◆ **To do**
Read through the lines below and copy the ones holding the string "Synechococcus".

* * * * * * *

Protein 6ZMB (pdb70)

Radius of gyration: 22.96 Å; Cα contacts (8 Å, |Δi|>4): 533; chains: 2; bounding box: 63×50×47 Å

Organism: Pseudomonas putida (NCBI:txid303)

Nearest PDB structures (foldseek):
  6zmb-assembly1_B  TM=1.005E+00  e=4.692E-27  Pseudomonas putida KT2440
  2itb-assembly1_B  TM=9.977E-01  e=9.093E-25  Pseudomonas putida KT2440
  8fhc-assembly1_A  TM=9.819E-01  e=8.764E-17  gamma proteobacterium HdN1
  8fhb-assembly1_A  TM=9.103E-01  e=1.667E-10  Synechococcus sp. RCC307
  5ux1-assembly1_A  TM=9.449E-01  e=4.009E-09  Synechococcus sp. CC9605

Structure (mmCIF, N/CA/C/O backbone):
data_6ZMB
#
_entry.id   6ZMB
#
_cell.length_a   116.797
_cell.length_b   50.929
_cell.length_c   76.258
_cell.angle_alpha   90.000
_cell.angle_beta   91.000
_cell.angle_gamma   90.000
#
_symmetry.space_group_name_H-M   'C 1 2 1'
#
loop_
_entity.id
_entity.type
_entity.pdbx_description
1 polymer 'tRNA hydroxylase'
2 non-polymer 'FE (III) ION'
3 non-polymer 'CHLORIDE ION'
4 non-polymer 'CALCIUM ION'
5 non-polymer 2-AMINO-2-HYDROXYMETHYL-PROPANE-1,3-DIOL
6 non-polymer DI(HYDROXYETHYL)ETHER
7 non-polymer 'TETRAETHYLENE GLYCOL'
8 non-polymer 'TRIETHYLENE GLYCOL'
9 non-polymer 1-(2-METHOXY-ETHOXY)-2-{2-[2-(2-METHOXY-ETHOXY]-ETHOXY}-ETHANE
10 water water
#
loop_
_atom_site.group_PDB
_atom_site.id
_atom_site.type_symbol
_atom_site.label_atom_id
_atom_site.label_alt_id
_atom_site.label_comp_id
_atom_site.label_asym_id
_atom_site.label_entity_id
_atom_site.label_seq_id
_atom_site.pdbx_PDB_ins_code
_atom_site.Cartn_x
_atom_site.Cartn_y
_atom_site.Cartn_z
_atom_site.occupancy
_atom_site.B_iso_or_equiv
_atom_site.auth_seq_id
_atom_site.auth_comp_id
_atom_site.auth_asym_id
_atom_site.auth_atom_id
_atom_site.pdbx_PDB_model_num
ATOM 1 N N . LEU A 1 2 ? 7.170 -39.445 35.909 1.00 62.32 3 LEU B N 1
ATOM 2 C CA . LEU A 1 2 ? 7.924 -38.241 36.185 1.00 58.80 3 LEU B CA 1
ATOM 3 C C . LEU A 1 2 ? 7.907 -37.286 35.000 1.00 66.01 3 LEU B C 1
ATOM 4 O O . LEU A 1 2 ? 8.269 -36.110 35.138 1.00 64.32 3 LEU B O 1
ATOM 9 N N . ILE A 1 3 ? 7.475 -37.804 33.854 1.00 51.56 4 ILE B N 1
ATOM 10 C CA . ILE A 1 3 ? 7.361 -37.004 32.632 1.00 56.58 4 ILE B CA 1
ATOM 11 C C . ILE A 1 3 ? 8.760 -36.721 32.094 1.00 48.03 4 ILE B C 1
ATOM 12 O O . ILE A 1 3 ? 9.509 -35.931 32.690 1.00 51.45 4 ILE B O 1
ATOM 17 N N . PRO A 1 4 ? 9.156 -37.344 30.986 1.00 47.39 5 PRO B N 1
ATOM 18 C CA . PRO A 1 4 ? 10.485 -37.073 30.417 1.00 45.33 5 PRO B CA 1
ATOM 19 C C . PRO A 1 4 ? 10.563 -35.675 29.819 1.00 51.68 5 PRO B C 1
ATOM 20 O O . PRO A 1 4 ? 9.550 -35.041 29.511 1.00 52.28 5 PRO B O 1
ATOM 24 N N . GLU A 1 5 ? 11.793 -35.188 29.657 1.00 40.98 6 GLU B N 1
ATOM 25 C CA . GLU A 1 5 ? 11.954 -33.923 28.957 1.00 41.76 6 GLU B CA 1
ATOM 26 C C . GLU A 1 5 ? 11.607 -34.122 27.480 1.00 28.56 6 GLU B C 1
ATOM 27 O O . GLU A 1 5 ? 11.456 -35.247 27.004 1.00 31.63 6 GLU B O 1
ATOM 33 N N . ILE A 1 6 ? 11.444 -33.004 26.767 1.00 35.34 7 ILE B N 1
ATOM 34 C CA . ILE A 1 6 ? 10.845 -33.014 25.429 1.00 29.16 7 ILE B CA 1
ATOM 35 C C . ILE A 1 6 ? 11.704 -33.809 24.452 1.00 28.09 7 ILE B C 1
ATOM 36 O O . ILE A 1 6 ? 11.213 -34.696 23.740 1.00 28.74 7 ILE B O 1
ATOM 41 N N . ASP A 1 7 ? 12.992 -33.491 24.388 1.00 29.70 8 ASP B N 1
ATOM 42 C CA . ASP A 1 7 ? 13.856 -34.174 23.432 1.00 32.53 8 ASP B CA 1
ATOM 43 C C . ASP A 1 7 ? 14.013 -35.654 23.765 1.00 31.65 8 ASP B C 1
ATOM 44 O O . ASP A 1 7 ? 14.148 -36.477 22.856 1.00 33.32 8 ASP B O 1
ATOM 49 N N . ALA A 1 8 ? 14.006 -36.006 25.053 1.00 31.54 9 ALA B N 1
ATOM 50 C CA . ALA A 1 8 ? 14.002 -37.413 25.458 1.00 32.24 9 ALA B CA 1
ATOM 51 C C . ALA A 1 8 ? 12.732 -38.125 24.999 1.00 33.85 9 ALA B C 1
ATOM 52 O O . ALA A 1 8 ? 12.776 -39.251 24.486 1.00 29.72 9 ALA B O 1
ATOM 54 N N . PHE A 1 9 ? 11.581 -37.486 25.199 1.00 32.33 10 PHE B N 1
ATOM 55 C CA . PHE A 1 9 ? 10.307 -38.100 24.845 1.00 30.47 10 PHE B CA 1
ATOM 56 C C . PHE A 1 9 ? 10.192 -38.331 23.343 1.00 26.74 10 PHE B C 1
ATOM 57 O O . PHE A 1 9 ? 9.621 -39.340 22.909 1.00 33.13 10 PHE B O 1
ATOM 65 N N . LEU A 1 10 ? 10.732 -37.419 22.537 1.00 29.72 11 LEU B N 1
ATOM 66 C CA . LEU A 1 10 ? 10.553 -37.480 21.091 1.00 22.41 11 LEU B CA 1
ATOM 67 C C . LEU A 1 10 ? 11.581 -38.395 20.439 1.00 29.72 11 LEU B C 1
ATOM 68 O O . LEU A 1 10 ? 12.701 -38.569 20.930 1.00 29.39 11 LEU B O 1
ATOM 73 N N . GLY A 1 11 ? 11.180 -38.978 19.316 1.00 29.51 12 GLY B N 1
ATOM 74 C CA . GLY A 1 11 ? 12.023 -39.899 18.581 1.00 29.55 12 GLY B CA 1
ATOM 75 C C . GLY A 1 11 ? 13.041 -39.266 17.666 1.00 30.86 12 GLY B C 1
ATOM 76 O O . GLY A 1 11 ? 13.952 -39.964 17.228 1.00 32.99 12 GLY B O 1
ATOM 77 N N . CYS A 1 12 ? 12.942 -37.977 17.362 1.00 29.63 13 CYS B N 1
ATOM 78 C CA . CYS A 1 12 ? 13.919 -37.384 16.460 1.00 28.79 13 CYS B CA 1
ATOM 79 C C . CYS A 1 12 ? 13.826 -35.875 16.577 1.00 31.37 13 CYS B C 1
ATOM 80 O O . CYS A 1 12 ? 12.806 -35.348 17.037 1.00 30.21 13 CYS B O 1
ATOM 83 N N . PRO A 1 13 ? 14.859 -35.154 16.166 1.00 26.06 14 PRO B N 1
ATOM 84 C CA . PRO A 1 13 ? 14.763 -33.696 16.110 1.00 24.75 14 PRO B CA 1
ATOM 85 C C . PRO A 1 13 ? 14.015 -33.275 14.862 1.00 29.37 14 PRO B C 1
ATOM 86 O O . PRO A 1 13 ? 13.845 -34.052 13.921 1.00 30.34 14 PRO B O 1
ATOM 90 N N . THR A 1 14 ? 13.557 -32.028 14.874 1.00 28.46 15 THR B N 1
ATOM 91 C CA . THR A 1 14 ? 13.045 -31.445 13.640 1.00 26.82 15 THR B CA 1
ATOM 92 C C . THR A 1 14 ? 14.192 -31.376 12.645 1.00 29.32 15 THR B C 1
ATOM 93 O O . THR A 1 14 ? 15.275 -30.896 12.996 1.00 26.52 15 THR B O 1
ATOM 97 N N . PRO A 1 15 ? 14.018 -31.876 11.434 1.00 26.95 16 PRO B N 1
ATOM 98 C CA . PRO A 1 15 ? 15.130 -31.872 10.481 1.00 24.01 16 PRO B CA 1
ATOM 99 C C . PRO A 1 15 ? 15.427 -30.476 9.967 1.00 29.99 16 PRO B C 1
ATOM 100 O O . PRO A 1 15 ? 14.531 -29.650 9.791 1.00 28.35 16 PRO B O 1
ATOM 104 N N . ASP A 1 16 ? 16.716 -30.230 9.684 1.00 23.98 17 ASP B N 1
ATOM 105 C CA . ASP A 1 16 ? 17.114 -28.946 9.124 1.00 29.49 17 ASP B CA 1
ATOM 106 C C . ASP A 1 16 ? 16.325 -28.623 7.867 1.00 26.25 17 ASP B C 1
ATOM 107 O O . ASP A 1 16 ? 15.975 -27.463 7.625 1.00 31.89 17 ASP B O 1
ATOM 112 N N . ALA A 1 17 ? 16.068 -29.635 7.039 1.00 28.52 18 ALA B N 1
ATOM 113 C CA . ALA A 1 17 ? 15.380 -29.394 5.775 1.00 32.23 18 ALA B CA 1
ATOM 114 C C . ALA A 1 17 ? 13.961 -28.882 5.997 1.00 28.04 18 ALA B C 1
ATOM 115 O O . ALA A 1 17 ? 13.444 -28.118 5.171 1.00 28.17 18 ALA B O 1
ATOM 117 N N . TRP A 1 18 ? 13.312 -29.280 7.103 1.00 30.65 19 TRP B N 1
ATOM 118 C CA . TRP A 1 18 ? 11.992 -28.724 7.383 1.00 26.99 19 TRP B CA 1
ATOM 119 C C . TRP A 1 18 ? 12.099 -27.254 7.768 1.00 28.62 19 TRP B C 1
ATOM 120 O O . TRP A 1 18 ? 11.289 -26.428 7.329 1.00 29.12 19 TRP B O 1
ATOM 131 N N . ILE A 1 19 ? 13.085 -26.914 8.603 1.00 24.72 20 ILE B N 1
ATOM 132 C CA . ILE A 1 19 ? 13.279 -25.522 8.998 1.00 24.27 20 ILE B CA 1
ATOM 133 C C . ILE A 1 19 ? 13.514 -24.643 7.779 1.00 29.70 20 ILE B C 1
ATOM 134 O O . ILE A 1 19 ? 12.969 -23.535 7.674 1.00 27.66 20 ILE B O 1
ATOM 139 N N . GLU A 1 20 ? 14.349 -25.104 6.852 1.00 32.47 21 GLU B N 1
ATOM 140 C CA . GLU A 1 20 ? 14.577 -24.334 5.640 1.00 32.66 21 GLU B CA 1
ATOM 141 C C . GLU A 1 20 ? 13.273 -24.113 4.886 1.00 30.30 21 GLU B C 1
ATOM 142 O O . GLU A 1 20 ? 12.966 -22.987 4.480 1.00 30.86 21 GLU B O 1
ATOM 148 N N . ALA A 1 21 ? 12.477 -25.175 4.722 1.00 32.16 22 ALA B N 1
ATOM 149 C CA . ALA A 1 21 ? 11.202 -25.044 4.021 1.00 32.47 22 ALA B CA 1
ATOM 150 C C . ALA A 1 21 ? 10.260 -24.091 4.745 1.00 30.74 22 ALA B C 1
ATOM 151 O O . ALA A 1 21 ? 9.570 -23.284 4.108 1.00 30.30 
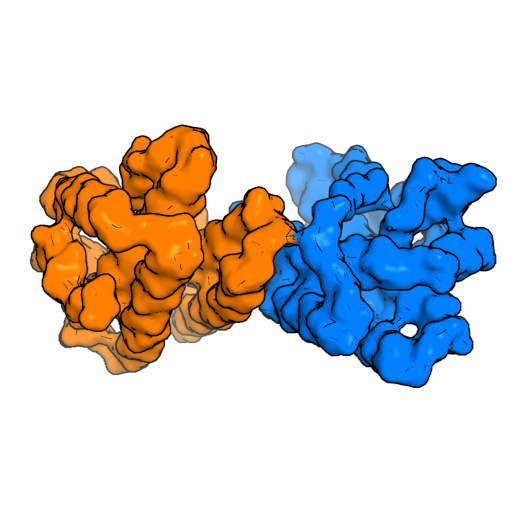22 ALA B O 1
ATOM 153 N N . ALA A 1 22 ? 10.221 -24.154 6.078 1.00 27.96 23 ALA B N 1
ATOM 154 C CA . ALA A 1 22 ? 9.306 -23.289 6.816 1.00 31.38 23 ALA B CA 1
ATOM 155 C C . ALA A 1 22 ? 9.707 -21.823 6.709 1.00 30.86 23 ALA B C 1
ATOM 156 O O . ALA A 1 22 ? 8.846 -20.946 6.588 1.00 28.13 23 ALA B O 1
ATOM 158 N N . LEU A 1 23 ? 11.008 -21.528 6.748 1.00 28.78 24 LEU B N 1
ATOM 159 C CA . LEU A 1 23 ? 11.430 -20.133 6.694 1.00 29.67 24 LEU B CA 1
ATOM 160 C C . LEU A 1 23 ? 11.153 -19.515 5.331 1.00 32.77 24 LEU B C 1
ATOM 161 O O . LEU A 1 23 ? 10.970 -18.296 5.231 1.00 34.33 24 LEU B O 1
ATOM 166 N N . ALA A 1 24 ? 11.110 -20.338 4.283 1.00 27.23 25 ALA B N 1
ATOM 167 C CA . ALA A 1 24 ? 10.836 -19.865 2.933 1.00 34.28 25 ALA B CA 1
ATOM 168 C C . ALA A 1 24 ? 9.353 -19.693 2.648 1.00 36.20 25 ALA B C 1
ATOM 169 O O . ALA A 1 24 ? 8.992 -19.081 1.636 1.00 31.52 25 ALA B O 1
ATOM 171 N N . ASP A 1 25 ? 8.475 -20.201 3.508 1.00 33.55 26 ASP B N 1
ATOM 172 C CA . ASP A 1 25 ? 7.054 -20.043 3.293 1.00 28.29 26 ASP B CA 1
ATOM 173 C C . ASP A 1 25 ? 6.409 -19.833 4.657 1.00 31.03 26 ASP B C 1
ATOM 174 O O . ASP A 1 25 ? 5.673 -20.677 5.153 1.00 33.71 26 ASP B O 1
ATOM 179 N N . GLN A 1 26 ? 6.692 -18.678 5.254 1.00 29.78 27 GLN B N 1
ATOM 180 C CA . GLN A 1 26 ? 6.144 -18.398 6.577 1.00 31.41 27 GLN B CA 1
ATOM 181 C C . GLN A 1 26 ? 4.657 -18.096 6.538 1.00 33.61 27 GLN B C 1
ATOM 182 O O . GLN A 1 26 ? 4.000 -18.195 7.577 1.00 32.63 27 GLN B O 1
ATOM 188 N N . GLU A 1 27 ? 4.107 -17.733 5.375 1.00 33.28 28 GLU B N 1
ATOM 189 C CA . GLU A 1 27 ? 2.669 -17.504 5.295 1.00 37.90 28 GLU B CA 1
ATOM 190 C C . GLU A 1 27 ? 1.900 -18.811 5.444 1.00 31.30 28 GLU B C 1
ATOM 191 O O . GLU A 1 27 ? 0.933 -18.891 6.213 1.00 30.49 28 GLU B O 1
ATOM 197 N N . THR A 1 28 ? 2.321 -19.856 4.735 1.00 25.78 29 THR B N 1
ATOM 198 C CA . THR A 1 28 ? 1.678 -21.154 4.921 1.00 29.80 29 THR B CA 1
ATOM 199 C C . THR A 1 28 ? 1.912 -21.681 6.327 1.00 34.06 29 THR B C 1
ATOM 200 O O . THR A 1 28 ? 1.006 -22.261 6.943 1.00 33.06 29 THR B O 1
ATOM 204 N N . LEU A 1 29 ? 3.113 -21.471 6.859 1.00 31.07 30 LEU B N 1
ATOM 205 C CA . LEU A 1 29 ? 3.387 -21.880 8.236 1.00 28.31 30 LEU B CA 1
ATOM 206 C C . LEU A 1 29 ? 2.409 -21.239 9.213 1.00 27.32 30 LEU B C 1
ATOM 207 O O . LEU A 1 29 ? 1.821 -21.922 10.061 1.00 29.62 30 LEU B O 1
ATOM 212 N N A LEU A 1 30 ? 2.216 -19.924 9.099 0.42 29.41 31 LEU B N 1
ATOM 213 N N B LEU A 1 30 ? 2.239 -19.917 9.130 0.58 29.41 31 LEU B N 1
ATOM 214 C CA A LEU A 1 30 ? 1.385 -19.201 10.055 0.42 29.38 31 LEU B CA 1
ATOM 215 C CA B LEU A 1 30 ? 1.369 -19.232 10.083 0.58 29.34 31 LEU B CA 1
ATOM 216 C C A LEU A 1 30 ? -0.085 -19.581 9.927 0.42 28.81 31 LEU B C 1
ATOM 217 C C B LEU A 1 30 ? -0.071 -19.702 9.947 0.58 28.74 31 LEU B C 1
ATOM 218 O O A LEU A 1 30 ? -0.814 -19.576 10.925 0.42 25.31 31 LEU B O 1
ATOM 219 O O B LEU A 1 30 ? -0.767 -19.887 10.951 0.58 24.73 31 LEU B O 1
ATOM 228 N N . ILE A 1 31 ? -0.539 -19.908 8.717 1.00 30.11 32 ILE B N 1
ATOM 229 C CA . ILE A 1 31 ? -1.927 -20.317 8.537 1.00 30.46 32 ILE B CA 1
ATOM 230 C C . ILE A 1 31 ? -2.145 -21.727 9.061 1.00 27.94 32 ILE B C 1
ATOM 231 O O . ILE A 1 31 ? -3.141 -21.992 9.746 1.00 28.14 32 ILE B O 1
ATOM 236 N N . ASP A 1 32 ? -1.229 -22.658 8.768 1.00 27.43 33 ASP B N 1
ATOM 237 C CA . ASP A 1 32 ? -1.419 -24.001 9.315 1.00 27.47 33 ASP B CA 1
ATOM 238 C C . ASP A 1 32 ? -1.252 -24.011 10.827 1.00 26.33 33 ASP B C 1
ATOM 239 O O . ASP A 1 32 ? -1.964 -24.754 11.519 1.00 29.16 33 ASP B O 1
ATOM 244 N N . HIS A 1 33 ? -0.343 -23.184 11.354 1.00 25.66 34 HIS B N 1
ATOM 245 C CA . HIS A 1 33 ? -0.251 -22.981 12.802 1.00 26.51 34 HIS B CA 1
ATOM 246 C C . HIS A 1 33 ? -1.592 -22.537 13.381 1.00 28.67 34 HIS B C 1
ATOM 247 O O . HIS A 1 33 ? -2.098 -23.140 14.330 1.00 23.44 34 HIS B O 1
ATOM 254 N N . LYS A 1 34 ? -2.185 -21.481 12.817 1.00 25.58 35 LYS B N 1
ATOM 255 C CA . LYS A 1 34 ? -3.529 -21.056 13.230 1.00 24.21 35 LYS B CA 1
ATOM 256 C C . LYS A 1 34 ? -4.530 -22.219 13.217 1.00 30.65 35 LYS B C 1
ATOM 257 O O . LYS A 1 34 ? -5.330 -22.396 14.156 1.00 25.70 35 LYS B O 1
ATOM 263 N N . ASN A 1 35 ? -4.512 -23.018 12.147 1.00 26.17 36 ASN B N 1
ATOM 264 C CA . ASN A 1 35 ? -5.430 -24.147 12.038 1.00 27.60 36 ASN B CA 1
ATOM 265 C C . ASN A 1 35 ? -5.125 -25.227 13.059 1.00 26.87 36 ASN B C 1
ATOM 266 O O . ASN A 1 35 ? -6.054 -25.887 13.556 1.00 29.01 36 ASN B O 1
ATOM 271 N N . CYS A 1 36 ? -3.852 -25.394 13.413 1.00 24.85 37 CYS B N 1
ATOM 272 C CA . CYS A 1 36 ? -3.501 -26.383 14.428 1.00 21.66 37 CYS B CA 1
ATOM 273 C C . CYS A 1 36 ? -4.002 -25.965 15.798 1.00 25.92 37 CYS B C 1
ATOM 274 O O . CYS A 1 36 ? -4.406 -26.819 16.593 1.00 26.56 37 CYS B O 1
ATOM 277 N N . GLU A 1 37 ? -3.929 -24.670 16.116 1.00 22.40 38 GLU B N 1
ATOM 278 C CA . GLU A 1 37 ? -4.487 -24.227 17.398 1.00 21.88 38 GLU B CA 1
ATOM 279 C C . GLU A 1 37 ? -5.971 -24.510 17.441 1.00 25.87 38 GLU B C 1
ATOM 280 O O . GLU A 1 37 ? -6.486 -25.019 18.440 1.00 22.64 38 GLU B O 1
ATOM 286 N N . PHE A 1 38 ? -6.676 -24.195 16.355 1.00 25.40 39 PHE B N 1
ATOM 287 C CA . PHE A 1 38 ? -8.105 -24.485 16.283 1.00 30.33 39 PHE B CA 1
ATOM 288 C C . PHE A 1 38 ? -8.369 -25.977 16.417 1.00 25.54 39 PHE B C 1
ATOM 289 O O . PHE A 1 38 ? -9.284 -26.402 17.134 1.00 27.76 39 PHE B O 1
ATOM 297 N N . LYS A 1 39 ? -7.602 -26.790 15.696 1.00 22.63 40 LYS B N 1
ATOM 298 C CA . LYS A 1 39 ? -7.849 -28.221 15.737 1.00 24.56 40 LYS B CA 1
ATOM 299 C C . LYS A 1 39 ? -7.560 -28.804 17.113 1.00 24.21 40 LYS B C 1
ATOM 300 O O . LYS A 1 39 ? -8.210 -29.780 17.506 1.00 26.93 40 LYS B O 1
ATOM 306 N N . ALA A 1 40 ? -6.602 -28.231 17.847 1.00 26.21 41 ALA B N 1
ATOM 307 C CA . ALA A 1 40 ? -6.356 -28.684 19.214 1.00 22.63 41 ALA B CA 1
ATOM 308 C C . ALA A 1 40 ? -7.584 -28.436 20.071 1.00 25.19 41 ALA B C 1
ATOM 309 O O . ALA A 1 40 ? -7.990 -29.300 20.858 1.00 24.93 41 ALA B O 1
ATOM 311 N N . ALA A 1 41 ? -8.197 -27.263 19.914 1.00 22.19 42 ALA B N 1
ATOM 312 C CA . ALA A 1 41 ? -9.416 -26.983 20.672 1.00 22.36 42 ALA B CA 1
ATOM 313 C C . ALA A 1 41 ? -10.545 -27.897 20.226 1.00 27.42 42 ALA B C 1
ATOM 314 O O . ALA A 1 41 ? -11.288 -28.438 21.052 1.00 24.22 42 ALA B O 1
ATOM 316 N N . SER A 1 42 ? -10.699 -28.070 18.914 1.00 25.40 43 SER B N 1
ATOM 317 C CA . SER A 1 42 ? -11.734 -28.952 18.396 1.00 24.17 43 SER B CA 1
ATOM 318 C C . SER A 1 42 ? -11.558 -30.380 18.911 1.00 27.48 43 SER B C 1
ATOM 319 O O . SER A 1 42 ? -12.539 -31.032 19.291 1.00 26.35 43 SER B O 1
ATOM 322 N N . THR A 1 43 ? -10.309 -30.874 18.939 1.00 24.20 44 THR B N 1
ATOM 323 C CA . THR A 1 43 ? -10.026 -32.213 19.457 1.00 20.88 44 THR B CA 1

* * * * * * *

◆ **Exercise result**
  8fhb-assembly1_A  TM=9.103E-01  e=1.667E-10  Synechococcus sp. RCC307
  5ux1-assembly1_A  TM=9.449E-01  e=4.009E-09  Synechococcus sp. CC9605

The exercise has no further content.